В правой руке у вахмистра была палочка — стик с ременным кольцом.
В тишине казармы раздавался негромкий расчет взводных.
— Первый, второй, третий… Ермилов, стань в затылок, дурной. Здесь глухой ряд будет.
Вахмистр кому-то, быстро поднявшемуся с койки, стал выговаривать.
— Ты это чаво, Сонин, не при одеже? Морозов услыхал быстрый ответ:
— Чавой-то недужится, господин вахмистр.
— Недужится?.. А в приемный записан?
— Я и так отлежусь.
— Ишь, лентяи! Маловеры! И в церкву ему лень пойтить… Отлежусь… Лоб перекрестить не охота!.. Ну, пошел, шалый! Становись в строй!..
Вахмистр шел дальше, скрипел сапогами и постукивал стиком по железным задкам, накрытым синими полотняными накроватниками.
Громко ворчал:
— Образованные очень стали.
И от этих слов стало больно и жутко Морозову. Он сопоставил их с тем, что говорил ему ночью Андрей Андреевич.
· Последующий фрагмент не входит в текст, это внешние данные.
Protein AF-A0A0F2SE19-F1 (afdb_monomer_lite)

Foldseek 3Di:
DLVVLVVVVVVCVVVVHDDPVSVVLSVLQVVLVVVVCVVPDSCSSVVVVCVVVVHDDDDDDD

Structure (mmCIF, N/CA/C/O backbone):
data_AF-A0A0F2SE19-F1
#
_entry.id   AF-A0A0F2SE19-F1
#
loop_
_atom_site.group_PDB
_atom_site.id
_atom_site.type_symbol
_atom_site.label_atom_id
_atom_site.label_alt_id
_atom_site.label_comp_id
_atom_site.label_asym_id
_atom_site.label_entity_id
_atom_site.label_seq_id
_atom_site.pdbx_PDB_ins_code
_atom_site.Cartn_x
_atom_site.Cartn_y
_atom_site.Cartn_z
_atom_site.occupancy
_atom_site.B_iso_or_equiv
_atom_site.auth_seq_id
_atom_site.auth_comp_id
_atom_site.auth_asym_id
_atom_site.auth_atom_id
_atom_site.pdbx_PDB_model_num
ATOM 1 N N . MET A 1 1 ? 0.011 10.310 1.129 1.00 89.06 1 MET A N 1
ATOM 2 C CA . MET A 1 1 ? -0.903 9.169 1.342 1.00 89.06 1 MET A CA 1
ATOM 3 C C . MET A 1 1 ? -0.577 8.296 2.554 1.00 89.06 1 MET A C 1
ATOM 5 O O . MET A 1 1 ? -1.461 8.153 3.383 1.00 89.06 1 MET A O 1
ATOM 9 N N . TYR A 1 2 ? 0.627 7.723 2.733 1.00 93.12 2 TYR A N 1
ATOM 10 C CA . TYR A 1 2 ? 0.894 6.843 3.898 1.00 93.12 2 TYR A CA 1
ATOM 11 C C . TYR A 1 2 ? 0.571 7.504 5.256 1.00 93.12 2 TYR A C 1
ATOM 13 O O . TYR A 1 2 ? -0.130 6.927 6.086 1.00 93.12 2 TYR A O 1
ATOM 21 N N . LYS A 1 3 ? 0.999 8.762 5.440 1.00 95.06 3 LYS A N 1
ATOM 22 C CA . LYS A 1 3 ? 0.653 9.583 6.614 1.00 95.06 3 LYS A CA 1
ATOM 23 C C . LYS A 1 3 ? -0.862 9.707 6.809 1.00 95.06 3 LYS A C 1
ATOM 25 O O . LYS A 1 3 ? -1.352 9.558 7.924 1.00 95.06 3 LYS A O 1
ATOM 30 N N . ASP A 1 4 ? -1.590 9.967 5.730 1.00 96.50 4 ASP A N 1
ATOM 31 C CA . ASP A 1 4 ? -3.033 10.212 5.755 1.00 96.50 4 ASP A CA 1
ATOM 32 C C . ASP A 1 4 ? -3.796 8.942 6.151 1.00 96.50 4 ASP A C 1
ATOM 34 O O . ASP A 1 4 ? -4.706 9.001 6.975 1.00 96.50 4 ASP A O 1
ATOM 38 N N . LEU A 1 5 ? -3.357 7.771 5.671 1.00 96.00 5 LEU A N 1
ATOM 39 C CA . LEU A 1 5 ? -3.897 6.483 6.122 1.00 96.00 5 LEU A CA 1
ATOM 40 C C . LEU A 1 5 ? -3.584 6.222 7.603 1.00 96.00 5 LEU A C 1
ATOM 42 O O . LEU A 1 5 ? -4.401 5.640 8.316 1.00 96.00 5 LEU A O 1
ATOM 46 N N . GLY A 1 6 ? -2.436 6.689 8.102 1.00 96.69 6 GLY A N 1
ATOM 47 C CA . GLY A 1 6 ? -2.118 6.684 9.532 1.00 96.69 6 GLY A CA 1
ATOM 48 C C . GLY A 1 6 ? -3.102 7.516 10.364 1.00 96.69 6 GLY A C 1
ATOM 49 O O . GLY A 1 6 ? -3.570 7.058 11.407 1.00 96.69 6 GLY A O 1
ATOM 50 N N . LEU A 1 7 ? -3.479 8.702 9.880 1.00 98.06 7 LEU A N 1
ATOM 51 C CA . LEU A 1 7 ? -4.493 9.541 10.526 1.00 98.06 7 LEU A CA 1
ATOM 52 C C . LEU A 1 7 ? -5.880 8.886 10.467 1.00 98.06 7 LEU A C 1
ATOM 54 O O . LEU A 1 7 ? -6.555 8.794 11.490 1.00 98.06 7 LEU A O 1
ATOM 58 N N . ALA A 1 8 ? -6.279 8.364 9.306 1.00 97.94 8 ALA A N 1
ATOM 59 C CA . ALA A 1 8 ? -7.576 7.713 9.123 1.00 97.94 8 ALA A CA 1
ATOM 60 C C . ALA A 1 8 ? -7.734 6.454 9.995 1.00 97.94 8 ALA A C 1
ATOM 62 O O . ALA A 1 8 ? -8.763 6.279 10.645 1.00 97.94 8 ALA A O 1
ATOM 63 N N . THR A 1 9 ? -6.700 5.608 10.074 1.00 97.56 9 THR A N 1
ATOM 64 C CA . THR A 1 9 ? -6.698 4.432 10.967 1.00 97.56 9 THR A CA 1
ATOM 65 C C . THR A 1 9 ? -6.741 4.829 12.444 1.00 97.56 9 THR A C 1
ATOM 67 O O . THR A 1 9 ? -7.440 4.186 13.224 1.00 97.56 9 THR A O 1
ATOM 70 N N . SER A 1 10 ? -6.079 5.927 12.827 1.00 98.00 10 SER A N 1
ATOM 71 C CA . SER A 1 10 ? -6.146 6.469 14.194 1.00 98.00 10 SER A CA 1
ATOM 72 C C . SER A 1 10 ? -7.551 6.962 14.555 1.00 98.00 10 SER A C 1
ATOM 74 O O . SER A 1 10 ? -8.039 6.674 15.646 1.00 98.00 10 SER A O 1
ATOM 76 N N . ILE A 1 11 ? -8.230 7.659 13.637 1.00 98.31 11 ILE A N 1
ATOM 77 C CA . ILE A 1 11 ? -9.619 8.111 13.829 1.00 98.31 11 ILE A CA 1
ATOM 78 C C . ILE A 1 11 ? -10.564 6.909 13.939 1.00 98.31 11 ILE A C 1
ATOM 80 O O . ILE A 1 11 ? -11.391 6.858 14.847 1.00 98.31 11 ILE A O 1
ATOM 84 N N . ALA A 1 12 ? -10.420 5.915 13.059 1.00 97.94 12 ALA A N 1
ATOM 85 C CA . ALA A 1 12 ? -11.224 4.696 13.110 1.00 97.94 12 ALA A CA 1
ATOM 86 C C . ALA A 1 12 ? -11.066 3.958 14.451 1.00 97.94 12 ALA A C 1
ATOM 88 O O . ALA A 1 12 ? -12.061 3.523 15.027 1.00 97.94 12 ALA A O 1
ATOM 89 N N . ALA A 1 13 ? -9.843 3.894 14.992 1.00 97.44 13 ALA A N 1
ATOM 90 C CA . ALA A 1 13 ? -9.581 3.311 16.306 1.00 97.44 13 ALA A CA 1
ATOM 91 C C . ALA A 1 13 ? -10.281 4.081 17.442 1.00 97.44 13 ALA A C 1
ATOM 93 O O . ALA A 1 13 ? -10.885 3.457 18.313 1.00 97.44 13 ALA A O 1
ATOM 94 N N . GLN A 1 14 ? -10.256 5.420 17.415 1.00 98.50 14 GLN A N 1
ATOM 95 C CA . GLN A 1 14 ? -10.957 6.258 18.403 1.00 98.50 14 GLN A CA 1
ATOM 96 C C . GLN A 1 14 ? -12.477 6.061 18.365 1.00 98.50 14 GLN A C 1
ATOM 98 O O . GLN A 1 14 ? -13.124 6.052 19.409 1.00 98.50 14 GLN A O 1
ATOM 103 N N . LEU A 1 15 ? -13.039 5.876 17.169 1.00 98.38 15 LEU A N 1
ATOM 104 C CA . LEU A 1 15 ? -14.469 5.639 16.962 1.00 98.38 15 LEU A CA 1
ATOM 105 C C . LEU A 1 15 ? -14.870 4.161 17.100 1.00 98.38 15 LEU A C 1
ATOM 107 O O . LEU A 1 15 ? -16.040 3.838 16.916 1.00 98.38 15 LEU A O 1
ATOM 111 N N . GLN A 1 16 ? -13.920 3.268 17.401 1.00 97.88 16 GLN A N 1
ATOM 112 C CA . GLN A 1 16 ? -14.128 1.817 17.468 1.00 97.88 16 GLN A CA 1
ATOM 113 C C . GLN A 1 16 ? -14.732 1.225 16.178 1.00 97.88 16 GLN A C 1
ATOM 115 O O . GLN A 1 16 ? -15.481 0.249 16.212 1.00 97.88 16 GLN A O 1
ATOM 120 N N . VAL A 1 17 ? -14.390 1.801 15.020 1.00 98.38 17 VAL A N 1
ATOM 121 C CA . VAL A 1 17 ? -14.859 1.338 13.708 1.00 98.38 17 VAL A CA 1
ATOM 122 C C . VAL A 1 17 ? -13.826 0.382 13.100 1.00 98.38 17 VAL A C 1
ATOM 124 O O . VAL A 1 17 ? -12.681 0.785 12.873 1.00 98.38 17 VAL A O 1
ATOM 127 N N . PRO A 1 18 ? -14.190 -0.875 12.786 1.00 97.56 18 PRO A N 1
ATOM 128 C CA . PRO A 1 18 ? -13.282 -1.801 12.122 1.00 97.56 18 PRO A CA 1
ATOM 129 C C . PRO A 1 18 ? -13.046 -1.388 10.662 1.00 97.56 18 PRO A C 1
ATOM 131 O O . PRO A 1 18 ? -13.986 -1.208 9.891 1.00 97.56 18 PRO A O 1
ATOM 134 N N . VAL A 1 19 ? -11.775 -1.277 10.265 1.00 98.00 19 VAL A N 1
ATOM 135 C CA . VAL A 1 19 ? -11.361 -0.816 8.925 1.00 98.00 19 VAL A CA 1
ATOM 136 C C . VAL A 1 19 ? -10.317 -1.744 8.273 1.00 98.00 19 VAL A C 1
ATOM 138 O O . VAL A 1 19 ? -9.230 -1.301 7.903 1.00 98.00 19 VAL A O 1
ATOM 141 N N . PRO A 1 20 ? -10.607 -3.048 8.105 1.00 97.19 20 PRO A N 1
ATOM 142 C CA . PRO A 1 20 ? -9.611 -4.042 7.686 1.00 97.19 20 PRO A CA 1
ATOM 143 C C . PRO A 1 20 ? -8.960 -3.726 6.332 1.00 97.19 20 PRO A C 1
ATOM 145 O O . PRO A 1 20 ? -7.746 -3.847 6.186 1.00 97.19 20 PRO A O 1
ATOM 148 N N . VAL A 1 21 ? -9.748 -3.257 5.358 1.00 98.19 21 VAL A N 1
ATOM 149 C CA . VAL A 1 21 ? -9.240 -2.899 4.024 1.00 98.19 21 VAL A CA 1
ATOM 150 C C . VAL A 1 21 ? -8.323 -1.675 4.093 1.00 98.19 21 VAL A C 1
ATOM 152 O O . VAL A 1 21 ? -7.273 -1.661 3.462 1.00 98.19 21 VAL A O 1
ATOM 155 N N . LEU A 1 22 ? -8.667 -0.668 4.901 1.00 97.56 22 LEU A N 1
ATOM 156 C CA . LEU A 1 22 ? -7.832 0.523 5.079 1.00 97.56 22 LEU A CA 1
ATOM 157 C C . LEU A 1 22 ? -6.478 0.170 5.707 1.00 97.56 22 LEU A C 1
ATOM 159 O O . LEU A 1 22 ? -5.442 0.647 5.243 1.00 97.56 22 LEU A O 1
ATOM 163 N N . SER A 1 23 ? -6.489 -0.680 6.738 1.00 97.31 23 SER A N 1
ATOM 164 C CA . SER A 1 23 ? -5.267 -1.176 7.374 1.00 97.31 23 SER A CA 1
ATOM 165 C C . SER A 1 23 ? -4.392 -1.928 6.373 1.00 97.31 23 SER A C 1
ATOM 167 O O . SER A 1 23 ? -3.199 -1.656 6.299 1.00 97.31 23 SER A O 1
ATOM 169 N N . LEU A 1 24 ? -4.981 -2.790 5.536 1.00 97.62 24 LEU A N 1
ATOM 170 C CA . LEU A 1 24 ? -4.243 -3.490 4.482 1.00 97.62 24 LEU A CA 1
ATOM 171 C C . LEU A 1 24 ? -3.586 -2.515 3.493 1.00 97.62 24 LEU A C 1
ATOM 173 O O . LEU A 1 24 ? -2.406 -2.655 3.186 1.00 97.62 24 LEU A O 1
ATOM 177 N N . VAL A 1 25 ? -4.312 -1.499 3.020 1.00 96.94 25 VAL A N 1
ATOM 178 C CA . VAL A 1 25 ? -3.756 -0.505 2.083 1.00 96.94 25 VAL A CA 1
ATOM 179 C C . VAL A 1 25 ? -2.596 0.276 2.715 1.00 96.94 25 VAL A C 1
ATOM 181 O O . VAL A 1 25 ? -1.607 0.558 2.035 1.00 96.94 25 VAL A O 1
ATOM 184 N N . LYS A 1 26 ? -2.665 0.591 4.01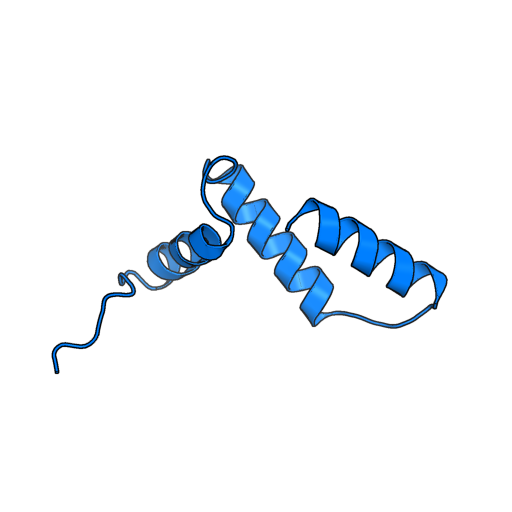6 1.00 96.88 26 LYS A N 1
ATOM 185 C CA . LYS A 1 26 ? -1.553 1.221 4.744 1.00 96.88 26 LYS A CA 1
ATOM 186 C C . LYS A 1 26 ? -0.295 0.346 4.722 1.00 96.88 26 LYS A C 1
ATOM 188 O O . LYS A 1 26 ? 0.777 0.866 4.415 1.00 96.88 26 LYS A O 1
ATOM 193 N N . GLU A 1 27 ? -0.432 -0.955 4.973 1.00 96.81 27 GLU A N 1
ATOM 194 C CA . GLU A 1 27 ? 0.690 -1.903 4.908 1.00 96.81 27 GLU A CA 1
ATOM 195 C C . GLU A 1 27 ? 1.242 -2.051 3.479 1.00 96.81 27 GLU A C 1
ATOM 197 O O . GLU A 1 27 ? 2.457 -2.091 3.283 1.00 96.81 27 GLU A O 1
ATOM 202 N N . MET A 1 28 ? 0.382 -2.037 2.453 1.00 97.00 28 MET A N 1
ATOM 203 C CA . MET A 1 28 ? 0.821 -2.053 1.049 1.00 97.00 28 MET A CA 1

«Образованные стали! Да куда же ведет образование?»
И, точно боясь, что вахмистр увидит его и задаст ему вопрос, кто сделал такими «образованными» этих людей, Морозов повернулся и тихонько вышел из эскадрона на двор.
Над крышами несся медленный великопостный перезвон. Не смолкала водяная капель — песня весенняя, звонкая.
Морозов вспомнил, как еще мальчиком ездил с матерью в Черкасск помолиться чудотворной иконе Аксайской Божией Матери. Народом несли ее из Аксайской станицы шестнадцать верст. Служили в степи молебны.
Исцелялись под нею больные. Слабые и немощные становились сильными.
Перед тем как отвезти его в корпус, возил его отец еще в Воронеж: Митрофану Воронежскому поклониться.